L’accord, qui a été signé à la frontière de Busia ce week-end et est régi par un cadre, intervient huit mois après que quatre camions kenyans chargés de 20 tonnes de poisson d’une valeur d’environ 1,5 milliard de Shs destinés à la RD Congo ont été interceptés à la frontière de Mpondwe dans le district de Kasese.

Le général de division David Kasura Kyomukama, secrétaire permanent du ministère de l’Agriculture, de l’Industrie animale et de la Pêche, a signé au nom de l’Ouganda, tandis que M. Julius Otieno du Département des pêches a signé au nom du Kenya.

« Avec ce document-cadre, le poisson du lac Turkana sera transporté en RD Congo sans aucune interférence et en tant que gouvernement, c’est notre position », a déclaré le général de division Kyokukama.

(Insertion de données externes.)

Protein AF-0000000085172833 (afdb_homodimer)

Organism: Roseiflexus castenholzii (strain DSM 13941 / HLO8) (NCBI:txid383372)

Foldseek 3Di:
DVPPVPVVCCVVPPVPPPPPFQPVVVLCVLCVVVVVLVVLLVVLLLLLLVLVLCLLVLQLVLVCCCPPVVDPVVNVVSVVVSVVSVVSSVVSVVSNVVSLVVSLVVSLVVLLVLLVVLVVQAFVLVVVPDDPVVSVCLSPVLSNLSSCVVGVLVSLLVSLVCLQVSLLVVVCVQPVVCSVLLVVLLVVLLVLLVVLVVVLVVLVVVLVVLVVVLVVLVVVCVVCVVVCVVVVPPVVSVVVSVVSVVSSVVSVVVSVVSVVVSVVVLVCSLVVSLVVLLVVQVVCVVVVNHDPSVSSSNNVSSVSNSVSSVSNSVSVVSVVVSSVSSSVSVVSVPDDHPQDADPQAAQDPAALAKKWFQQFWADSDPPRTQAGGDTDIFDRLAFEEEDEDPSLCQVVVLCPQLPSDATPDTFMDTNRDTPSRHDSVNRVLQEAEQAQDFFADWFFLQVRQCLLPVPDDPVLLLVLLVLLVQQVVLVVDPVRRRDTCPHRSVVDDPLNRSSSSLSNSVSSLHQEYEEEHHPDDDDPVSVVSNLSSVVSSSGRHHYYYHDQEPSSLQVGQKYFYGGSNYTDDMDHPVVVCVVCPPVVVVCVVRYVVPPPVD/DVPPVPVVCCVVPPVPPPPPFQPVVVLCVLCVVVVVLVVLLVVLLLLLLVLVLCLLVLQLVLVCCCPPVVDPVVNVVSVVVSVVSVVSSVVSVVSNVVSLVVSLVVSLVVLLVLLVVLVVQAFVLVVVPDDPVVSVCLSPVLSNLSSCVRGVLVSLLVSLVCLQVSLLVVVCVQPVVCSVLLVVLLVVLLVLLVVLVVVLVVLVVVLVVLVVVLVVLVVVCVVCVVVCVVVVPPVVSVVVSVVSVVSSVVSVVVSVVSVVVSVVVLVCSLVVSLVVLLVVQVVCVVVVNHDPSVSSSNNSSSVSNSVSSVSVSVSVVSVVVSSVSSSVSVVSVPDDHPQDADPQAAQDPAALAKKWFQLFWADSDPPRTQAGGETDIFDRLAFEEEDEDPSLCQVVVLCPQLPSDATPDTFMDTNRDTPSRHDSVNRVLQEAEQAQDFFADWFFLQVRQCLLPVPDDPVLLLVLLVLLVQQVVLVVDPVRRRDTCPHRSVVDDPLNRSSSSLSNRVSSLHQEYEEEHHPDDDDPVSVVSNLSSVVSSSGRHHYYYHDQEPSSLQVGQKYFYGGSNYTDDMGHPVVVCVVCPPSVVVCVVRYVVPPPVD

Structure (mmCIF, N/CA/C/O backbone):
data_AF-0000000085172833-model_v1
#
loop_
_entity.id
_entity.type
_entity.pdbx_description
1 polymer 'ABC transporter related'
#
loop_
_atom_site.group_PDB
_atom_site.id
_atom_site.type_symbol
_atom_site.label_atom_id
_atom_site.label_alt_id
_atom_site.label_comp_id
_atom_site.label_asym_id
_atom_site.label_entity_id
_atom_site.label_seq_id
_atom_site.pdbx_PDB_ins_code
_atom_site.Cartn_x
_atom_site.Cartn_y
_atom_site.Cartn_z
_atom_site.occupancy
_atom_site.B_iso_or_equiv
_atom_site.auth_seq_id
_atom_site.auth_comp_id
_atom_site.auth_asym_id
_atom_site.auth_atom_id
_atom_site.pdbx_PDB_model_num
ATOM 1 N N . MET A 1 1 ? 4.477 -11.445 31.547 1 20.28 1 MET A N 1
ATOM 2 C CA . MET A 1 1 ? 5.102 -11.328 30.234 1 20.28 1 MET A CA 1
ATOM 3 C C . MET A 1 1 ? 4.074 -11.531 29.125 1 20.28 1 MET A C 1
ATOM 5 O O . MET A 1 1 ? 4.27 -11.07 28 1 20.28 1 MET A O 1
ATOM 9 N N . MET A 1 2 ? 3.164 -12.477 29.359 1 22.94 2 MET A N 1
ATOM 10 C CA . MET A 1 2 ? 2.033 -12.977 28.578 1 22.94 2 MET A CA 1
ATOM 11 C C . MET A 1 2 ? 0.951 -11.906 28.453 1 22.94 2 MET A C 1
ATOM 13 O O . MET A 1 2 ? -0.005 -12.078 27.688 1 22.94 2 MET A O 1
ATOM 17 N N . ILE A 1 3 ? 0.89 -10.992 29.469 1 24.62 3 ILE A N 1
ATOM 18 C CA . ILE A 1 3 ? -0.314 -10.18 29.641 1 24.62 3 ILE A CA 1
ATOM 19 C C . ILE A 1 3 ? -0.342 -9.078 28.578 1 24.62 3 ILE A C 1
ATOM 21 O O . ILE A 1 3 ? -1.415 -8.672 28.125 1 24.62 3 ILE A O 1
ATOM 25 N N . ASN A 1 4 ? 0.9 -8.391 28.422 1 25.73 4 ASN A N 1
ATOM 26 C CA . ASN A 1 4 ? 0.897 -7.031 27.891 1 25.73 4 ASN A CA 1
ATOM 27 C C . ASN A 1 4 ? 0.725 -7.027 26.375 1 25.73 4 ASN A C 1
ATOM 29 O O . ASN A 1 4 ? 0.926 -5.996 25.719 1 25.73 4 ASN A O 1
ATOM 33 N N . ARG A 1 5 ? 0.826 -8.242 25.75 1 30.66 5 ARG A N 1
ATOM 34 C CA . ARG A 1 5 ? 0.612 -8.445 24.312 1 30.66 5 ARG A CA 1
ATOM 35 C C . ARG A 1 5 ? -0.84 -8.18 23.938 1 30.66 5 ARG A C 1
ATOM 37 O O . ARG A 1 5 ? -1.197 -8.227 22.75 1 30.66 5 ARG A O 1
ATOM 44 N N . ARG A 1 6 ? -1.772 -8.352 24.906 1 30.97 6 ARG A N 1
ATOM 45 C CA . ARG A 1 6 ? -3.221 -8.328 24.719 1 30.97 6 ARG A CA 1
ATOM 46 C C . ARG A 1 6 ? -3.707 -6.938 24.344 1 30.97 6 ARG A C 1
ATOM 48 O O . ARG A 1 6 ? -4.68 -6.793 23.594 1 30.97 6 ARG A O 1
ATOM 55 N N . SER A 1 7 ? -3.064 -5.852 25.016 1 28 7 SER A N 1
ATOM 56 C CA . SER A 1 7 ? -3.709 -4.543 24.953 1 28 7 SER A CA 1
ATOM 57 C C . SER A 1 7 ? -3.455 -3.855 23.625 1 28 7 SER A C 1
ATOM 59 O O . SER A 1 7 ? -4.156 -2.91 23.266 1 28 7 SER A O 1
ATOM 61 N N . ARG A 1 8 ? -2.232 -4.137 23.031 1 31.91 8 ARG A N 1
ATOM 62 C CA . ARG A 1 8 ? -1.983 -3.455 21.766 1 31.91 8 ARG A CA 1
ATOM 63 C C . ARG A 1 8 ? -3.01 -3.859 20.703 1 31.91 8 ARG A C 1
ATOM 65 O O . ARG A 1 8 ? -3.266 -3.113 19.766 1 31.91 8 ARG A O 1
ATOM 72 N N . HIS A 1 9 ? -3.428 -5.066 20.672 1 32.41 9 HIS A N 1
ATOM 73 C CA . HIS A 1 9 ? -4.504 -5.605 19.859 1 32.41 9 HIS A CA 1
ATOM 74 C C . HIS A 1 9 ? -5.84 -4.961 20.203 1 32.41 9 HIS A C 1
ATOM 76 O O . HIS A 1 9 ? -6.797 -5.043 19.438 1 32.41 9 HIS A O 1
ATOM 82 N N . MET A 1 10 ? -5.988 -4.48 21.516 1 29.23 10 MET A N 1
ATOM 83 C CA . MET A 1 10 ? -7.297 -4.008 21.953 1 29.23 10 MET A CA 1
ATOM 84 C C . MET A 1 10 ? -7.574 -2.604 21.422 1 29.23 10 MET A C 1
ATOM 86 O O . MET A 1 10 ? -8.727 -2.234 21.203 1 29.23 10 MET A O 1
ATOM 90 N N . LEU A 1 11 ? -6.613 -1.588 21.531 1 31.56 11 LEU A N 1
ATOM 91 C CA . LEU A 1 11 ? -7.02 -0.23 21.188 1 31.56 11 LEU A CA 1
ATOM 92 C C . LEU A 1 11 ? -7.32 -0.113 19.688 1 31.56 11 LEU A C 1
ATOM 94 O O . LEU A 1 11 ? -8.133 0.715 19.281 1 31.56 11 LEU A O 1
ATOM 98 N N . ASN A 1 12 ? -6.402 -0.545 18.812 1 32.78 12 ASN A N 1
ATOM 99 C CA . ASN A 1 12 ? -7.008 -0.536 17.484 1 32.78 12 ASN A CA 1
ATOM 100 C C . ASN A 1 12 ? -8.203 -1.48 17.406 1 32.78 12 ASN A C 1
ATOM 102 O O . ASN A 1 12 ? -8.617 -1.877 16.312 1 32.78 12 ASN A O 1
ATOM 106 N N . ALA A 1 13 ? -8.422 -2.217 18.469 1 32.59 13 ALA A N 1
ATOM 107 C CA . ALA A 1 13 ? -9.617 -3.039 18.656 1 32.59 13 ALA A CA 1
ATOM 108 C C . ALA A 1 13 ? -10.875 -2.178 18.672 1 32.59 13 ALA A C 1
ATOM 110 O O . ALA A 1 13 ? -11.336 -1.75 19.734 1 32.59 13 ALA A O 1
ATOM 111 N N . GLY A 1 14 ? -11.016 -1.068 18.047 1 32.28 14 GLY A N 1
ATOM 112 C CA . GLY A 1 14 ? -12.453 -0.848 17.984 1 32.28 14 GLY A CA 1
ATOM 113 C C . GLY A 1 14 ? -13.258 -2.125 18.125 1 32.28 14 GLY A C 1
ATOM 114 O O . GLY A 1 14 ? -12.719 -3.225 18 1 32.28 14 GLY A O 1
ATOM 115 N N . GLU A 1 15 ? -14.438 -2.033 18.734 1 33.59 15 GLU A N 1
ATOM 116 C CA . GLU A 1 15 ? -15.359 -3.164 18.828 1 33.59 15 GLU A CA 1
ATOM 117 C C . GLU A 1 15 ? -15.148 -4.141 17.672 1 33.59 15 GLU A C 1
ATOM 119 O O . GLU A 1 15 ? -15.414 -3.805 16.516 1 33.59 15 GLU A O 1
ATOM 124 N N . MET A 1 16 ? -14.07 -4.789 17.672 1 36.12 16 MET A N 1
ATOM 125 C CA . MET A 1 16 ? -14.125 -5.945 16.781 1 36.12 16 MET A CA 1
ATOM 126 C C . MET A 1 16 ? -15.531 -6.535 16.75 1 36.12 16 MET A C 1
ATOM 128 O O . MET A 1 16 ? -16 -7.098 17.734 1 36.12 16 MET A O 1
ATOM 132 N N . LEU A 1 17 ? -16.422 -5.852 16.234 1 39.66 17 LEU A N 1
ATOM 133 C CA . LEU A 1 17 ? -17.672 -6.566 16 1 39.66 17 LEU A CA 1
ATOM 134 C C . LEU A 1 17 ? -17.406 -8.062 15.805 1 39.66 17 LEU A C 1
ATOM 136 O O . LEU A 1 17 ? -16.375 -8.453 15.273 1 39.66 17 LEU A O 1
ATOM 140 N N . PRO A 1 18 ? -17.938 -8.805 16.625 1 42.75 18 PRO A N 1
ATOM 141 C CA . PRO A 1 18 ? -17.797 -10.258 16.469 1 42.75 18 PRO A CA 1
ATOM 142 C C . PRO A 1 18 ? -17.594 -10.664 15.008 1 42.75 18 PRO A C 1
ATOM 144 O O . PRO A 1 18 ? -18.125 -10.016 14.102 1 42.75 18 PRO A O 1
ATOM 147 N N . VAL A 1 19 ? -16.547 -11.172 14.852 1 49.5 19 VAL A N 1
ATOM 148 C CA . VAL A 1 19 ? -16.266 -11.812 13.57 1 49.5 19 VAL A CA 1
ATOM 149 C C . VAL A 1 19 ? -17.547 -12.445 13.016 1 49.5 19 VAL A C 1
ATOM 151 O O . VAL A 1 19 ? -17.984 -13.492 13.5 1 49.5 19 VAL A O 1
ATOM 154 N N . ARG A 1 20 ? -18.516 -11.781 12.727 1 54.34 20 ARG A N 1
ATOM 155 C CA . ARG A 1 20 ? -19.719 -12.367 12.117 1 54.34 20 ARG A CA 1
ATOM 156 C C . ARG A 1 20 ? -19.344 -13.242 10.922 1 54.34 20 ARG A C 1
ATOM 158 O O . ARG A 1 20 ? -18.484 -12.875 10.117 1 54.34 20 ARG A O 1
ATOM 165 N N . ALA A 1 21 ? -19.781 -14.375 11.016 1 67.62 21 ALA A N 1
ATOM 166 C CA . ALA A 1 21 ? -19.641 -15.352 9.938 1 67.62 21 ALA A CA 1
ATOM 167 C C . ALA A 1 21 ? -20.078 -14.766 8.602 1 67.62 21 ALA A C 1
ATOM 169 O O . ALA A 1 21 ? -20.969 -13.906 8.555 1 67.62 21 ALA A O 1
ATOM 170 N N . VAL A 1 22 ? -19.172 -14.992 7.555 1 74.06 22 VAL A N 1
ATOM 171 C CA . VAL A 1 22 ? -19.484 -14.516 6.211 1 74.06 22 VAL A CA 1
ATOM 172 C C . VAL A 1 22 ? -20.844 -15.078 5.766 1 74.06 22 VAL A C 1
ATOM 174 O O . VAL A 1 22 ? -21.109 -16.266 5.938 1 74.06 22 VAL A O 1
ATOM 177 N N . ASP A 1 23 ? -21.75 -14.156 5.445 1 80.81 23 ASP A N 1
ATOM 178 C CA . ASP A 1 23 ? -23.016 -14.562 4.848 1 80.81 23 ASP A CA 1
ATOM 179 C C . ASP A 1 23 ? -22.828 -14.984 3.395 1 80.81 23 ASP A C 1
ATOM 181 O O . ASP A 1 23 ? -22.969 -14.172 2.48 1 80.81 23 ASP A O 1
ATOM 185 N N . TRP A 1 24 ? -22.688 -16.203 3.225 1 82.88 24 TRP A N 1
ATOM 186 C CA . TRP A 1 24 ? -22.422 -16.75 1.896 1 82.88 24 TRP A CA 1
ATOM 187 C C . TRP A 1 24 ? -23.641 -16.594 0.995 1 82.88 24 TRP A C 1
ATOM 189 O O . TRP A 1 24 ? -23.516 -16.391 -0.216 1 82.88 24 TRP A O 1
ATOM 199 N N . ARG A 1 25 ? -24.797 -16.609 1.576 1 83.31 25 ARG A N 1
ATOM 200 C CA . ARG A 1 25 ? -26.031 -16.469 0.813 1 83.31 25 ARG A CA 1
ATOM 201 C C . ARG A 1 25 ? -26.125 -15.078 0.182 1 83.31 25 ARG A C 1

Il a cependant ordonné aux commerçants exportant du poisson vers la RD Congo de se conformer aux directives incluses dans le cadre, y compris, entre autres, l’obligation d’avoir des permis de santé du poisson, des permis et licences d’exportation, et des lieux de chargement et d’emballage du poisson.

Le cadre se lit en partie comme suit : « Le canton de Kalakol à Turkana servira de point de stationnement pour le chargement du poisson, tandis que le marché de Busia servira de lieu d’emballage pour le poisson destiné à l’exportation sous la supervision de l’Autorité fiscale du Kenya et de l’Autorité fiscale ougandaise ».

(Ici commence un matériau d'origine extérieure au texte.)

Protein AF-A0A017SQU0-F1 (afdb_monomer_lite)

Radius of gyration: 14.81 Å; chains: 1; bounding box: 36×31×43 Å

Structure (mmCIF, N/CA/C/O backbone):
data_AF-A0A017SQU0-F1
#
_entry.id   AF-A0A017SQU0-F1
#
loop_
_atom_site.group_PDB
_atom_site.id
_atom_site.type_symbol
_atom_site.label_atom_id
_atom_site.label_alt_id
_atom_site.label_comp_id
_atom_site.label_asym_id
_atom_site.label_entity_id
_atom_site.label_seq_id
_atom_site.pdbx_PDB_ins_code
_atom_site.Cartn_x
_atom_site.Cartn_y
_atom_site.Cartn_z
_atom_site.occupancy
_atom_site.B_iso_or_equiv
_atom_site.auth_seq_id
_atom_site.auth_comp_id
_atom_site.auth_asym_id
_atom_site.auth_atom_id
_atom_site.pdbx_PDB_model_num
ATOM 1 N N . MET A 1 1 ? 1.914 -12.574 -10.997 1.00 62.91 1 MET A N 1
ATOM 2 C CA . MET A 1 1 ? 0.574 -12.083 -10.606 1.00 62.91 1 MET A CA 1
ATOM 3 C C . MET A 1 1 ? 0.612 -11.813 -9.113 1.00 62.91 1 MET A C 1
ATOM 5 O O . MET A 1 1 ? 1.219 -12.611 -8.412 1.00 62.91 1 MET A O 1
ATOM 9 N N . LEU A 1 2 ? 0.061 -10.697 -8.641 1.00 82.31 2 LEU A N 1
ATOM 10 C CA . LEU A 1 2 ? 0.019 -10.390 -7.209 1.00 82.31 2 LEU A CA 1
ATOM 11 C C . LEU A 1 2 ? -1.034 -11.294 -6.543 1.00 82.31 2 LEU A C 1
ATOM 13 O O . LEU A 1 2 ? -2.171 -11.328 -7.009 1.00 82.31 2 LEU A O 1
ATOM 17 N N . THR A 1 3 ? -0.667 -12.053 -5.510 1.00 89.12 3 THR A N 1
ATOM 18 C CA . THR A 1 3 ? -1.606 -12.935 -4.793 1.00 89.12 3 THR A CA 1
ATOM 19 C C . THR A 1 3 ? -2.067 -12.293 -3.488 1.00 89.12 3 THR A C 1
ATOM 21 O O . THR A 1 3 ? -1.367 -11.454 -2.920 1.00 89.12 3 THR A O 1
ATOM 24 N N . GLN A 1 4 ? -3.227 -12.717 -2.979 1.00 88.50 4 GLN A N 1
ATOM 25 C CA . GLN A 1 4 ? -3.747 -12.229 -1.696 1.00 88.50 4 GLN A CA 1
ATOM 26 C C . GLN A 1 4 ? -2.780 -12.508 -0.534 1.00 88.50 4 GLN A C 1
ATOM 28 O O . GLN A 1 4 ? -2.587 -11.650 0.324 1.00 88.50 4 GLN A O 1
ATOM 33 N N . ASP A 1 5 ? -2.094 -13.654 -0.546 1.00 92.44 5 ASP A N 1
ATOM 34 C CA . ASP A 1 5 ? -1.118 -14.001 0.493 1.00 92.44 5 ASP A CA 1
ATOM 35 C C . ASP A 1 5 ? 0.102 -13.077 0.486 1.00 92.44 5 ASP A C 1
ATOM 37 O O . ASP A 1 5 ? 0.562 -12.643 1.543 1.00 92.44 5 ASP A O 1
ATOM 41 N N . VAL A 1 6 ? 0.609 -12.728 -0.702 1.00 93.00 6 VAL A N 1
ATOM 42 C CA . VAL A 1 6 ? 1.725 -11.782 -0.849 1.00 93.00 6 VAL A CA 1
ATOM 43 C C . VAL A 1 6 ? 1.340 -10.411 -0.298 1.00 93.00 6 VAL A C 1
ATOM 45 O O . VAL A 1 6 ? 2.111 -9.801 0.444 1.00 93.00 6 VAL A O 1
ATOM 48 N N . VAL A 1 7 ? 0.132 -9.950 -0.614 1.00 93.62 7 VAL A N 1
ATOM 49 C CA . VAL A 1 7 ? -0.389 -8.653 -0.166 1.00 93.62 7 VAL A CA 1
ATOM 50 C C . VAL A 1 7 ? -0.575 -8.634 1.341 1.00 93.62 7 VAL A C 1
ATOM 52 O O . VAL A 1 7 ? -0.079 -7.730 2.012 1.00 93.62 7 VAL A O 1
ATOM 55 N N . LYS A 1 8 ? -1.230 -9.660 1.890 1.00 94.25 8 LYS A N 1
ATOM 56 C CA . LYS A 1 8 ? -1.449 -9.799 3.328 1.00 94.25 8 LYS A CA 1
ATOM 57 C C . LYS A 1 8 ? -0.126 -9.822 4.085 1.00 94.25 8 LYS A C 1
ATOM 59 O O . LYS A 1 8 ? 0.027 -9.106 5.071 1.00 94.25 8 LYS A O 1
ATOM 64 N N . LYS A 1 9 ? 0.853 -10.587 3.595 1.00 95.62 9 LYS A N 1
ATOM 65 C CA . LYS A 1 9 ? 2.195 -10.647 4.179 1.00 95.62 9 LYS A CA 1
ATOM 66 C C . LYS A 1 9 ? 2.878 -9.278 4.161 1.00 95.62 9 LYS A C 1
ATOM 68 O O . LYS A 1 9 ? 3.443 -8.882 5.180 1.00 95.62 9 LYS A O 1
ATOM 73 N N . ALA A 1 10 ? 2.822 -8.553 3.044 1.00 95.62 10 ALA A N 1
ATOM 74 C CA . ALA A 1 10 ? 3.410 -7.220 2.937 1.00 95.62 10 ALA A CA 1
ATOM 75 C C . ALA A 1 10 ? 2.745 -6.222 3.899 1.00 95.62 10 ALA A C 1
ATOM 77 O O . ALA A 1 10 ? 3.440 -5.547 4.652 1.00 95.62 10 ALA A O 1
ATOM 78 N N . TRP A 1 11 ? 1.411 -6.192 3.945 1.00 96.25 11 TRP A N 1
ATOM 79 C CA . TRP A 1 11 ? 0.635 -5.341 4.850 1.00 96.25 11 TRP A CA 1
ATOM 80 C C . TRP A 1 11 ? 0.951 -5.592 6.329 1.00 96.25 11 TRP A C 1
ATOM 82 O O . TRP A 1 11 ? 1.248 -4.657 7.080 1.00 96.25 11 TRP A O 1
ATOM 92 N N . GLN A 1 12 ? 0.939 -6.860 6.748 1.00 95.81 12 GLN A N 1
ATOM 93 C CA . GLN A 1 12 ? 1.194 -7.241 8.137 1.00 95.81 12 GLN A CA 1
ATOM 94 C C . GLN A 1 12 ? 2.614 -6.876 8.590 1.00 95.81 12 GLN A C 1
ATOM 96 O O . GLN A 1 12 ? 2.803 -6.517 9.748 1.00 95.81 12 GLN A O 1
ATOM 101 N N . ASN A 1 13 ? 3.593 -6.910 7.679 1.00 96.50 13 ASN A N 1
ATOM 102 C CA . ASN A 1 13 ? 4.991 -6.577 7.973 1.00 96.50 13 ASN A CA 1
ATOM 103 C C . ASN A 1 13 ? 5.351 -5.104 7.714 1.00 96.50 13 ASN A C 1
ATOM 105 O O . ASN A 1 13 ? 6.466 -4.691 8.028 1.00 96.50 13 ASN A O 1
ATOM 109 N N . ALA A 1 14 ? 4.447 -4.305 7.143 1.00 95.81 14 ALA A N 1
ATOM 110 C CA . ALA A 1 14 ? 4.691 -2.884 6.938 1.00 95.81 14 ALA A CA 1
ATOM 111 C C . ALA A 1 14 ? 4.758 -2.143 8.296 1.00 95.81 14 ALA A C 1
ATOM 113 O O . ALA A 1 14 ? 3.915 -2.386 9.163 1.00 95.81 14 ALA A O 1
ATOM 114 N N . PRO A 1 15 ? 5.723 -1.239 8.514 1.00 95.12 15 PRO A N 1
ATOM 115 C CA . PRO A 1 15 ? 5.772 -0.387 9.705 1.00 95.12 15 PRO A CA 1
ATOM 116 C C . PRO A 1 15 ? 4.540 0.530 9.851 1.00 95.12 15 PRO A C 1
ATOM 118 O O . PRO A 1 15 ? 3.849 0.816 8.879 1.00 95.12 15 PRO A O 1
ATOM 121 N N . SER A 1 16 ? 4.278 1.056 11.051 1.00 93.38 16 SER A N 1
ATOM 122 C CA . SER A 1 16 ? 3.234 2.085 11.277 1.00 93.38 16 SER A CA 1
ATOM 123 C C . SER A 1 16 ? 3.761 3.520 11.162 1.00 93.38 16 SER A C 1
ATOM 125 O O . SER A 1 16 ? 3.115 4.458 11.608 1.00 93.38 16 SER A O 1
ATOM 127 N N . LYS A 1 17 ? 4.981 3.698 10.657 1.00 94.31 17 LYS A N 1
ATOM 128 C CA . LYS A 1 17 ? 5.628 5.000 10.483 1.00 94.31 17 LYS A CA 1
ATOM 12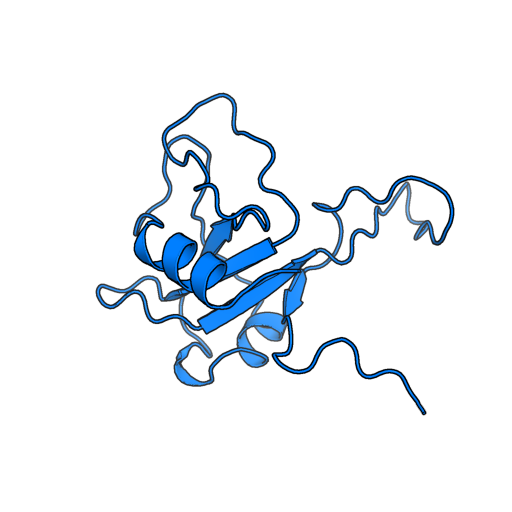9 C C . LYS A 1 17 ? 6.664 4.915 9.377 1.00 94.31 17 LYS A C 1
ATOM 131 O O . LYS A 1 17 ? 7.142 3.829 9.061 1.00 94.31 17 LYS A O 1
ATOM 136 N N . THR A 1 18 ? 7.052 6.061 8.837 1.00 96.06 18 THR A N 1
ATOM 137 C CA . THR A 1 18 ? 8.136 6.142 7.860 1.00 96.06 18 THR A CA 1
ATOM 138 C C . THR A 1 18 ? 9.469 5.703 8.453 1.00 96.06 18 THR A C 1
ATOM 140 O O . THR A 1 18 ? 9.896 6.201 9.494 1.00 96.06 18 THR A O 1
ATOM 143 N N . GLU A 1 19 ? 10.136 4.783 7.759 1.00 96.75 19 GLU A N 1
ATOM 144 C CA . GLU A 1 19 ? 11.455 4.270 8.122 1.00 96.75 19 GLU A CA 1
ATOM 145 C C . GLU A 1 19 ? 12.554 4.859 7.220 1.00 96.75 19 GLU A C 1
ATOM 147 O O . GLU A 1 19 ? 12.320 5.724 6.373 1.00 96.75 19 GLU A O 1
ATOM 152 N N . GLN A 1 20 ? 13.792 4.387 7.387 1.00 96.44 20 GLN A N 1
ATOM 153 C CA . GLN A 1 20 ? 14.971 4.950 6.720 1.00 96.44 20 GLN A CA 1
ATOM 154 C C . GLN A 1 20 ? 14.870 4.982 5.188 1.00 96.44 20 GLN A C 1
ATOM 156 O O . GLN A 1 20 ? 15.394 5.897 4.556 1.00 96.44 20 GLN A O 1
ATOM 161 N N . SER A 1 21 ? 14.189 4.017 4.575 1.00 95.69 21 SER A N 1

Le document appelle également à une inspection obligatoire des envois de poisson par les deux pays à la frontière de Busia et au strict respect des directives existantes sur le poisson dans la Communauté de l’Afrique de l’Est.

M. Otieno a décrit la signature du cadre comme un moment de célébration pour le Kenya et l’Ouganda.

Mais M. Hassan Omari, un exportateur de poisson kenyan, a déclaré qu’il était « inquiétant » que l’Ouganda ait prétendument brisé les scellés du poisson saisi du Kenya.

M. Omari a été en outre exaspéré par l’échec présumé du cadre à résoudre les problèmes liés à leur indemnisation, qui, selon lui, était cruciale pour assurer la prospérité du commerce entre Nairobi et Kinshasa.

Les autorités ougandaises ont refusé de commenter la question de l’indemnisation, affirmant qu’elles n’étaient pas bien placées pour discuter des affaires qui étaient devant les tribunaux.

Mais le général de division Kyomukama a déclaré que les enquêtes avaient établi que le poisson saisi provenait du lac Turkana au Kenya et non d’Ouganda comme les autorités l’avaient pensé auparavant.

« Nous ne voulons pas voir une répétition de tels scénarios entre le Kenya et l’Ouganda, qui ont des relations commerciales très solides », a-t-il déclaré.

M. Otieno a déclaré qu’ils avaient écrit au gouvernement ougandais par l’intermédiaire du ministère des Affaires étrangères, demandant que les commerçants soient indemnisés.

M. Francis Akechi, président du marché aux poissons du Kenya à Busia, s’est dit satisfait de la signature du cadre.

« Nous espérons que ce cadre sera mis en œuvre dans les moindres détails, car ce qui est abordé dans le document a été la pierre d’achoppement la plus importante pour le transit de notre poisson par l’Ouganda », a déclaré M. Akechi.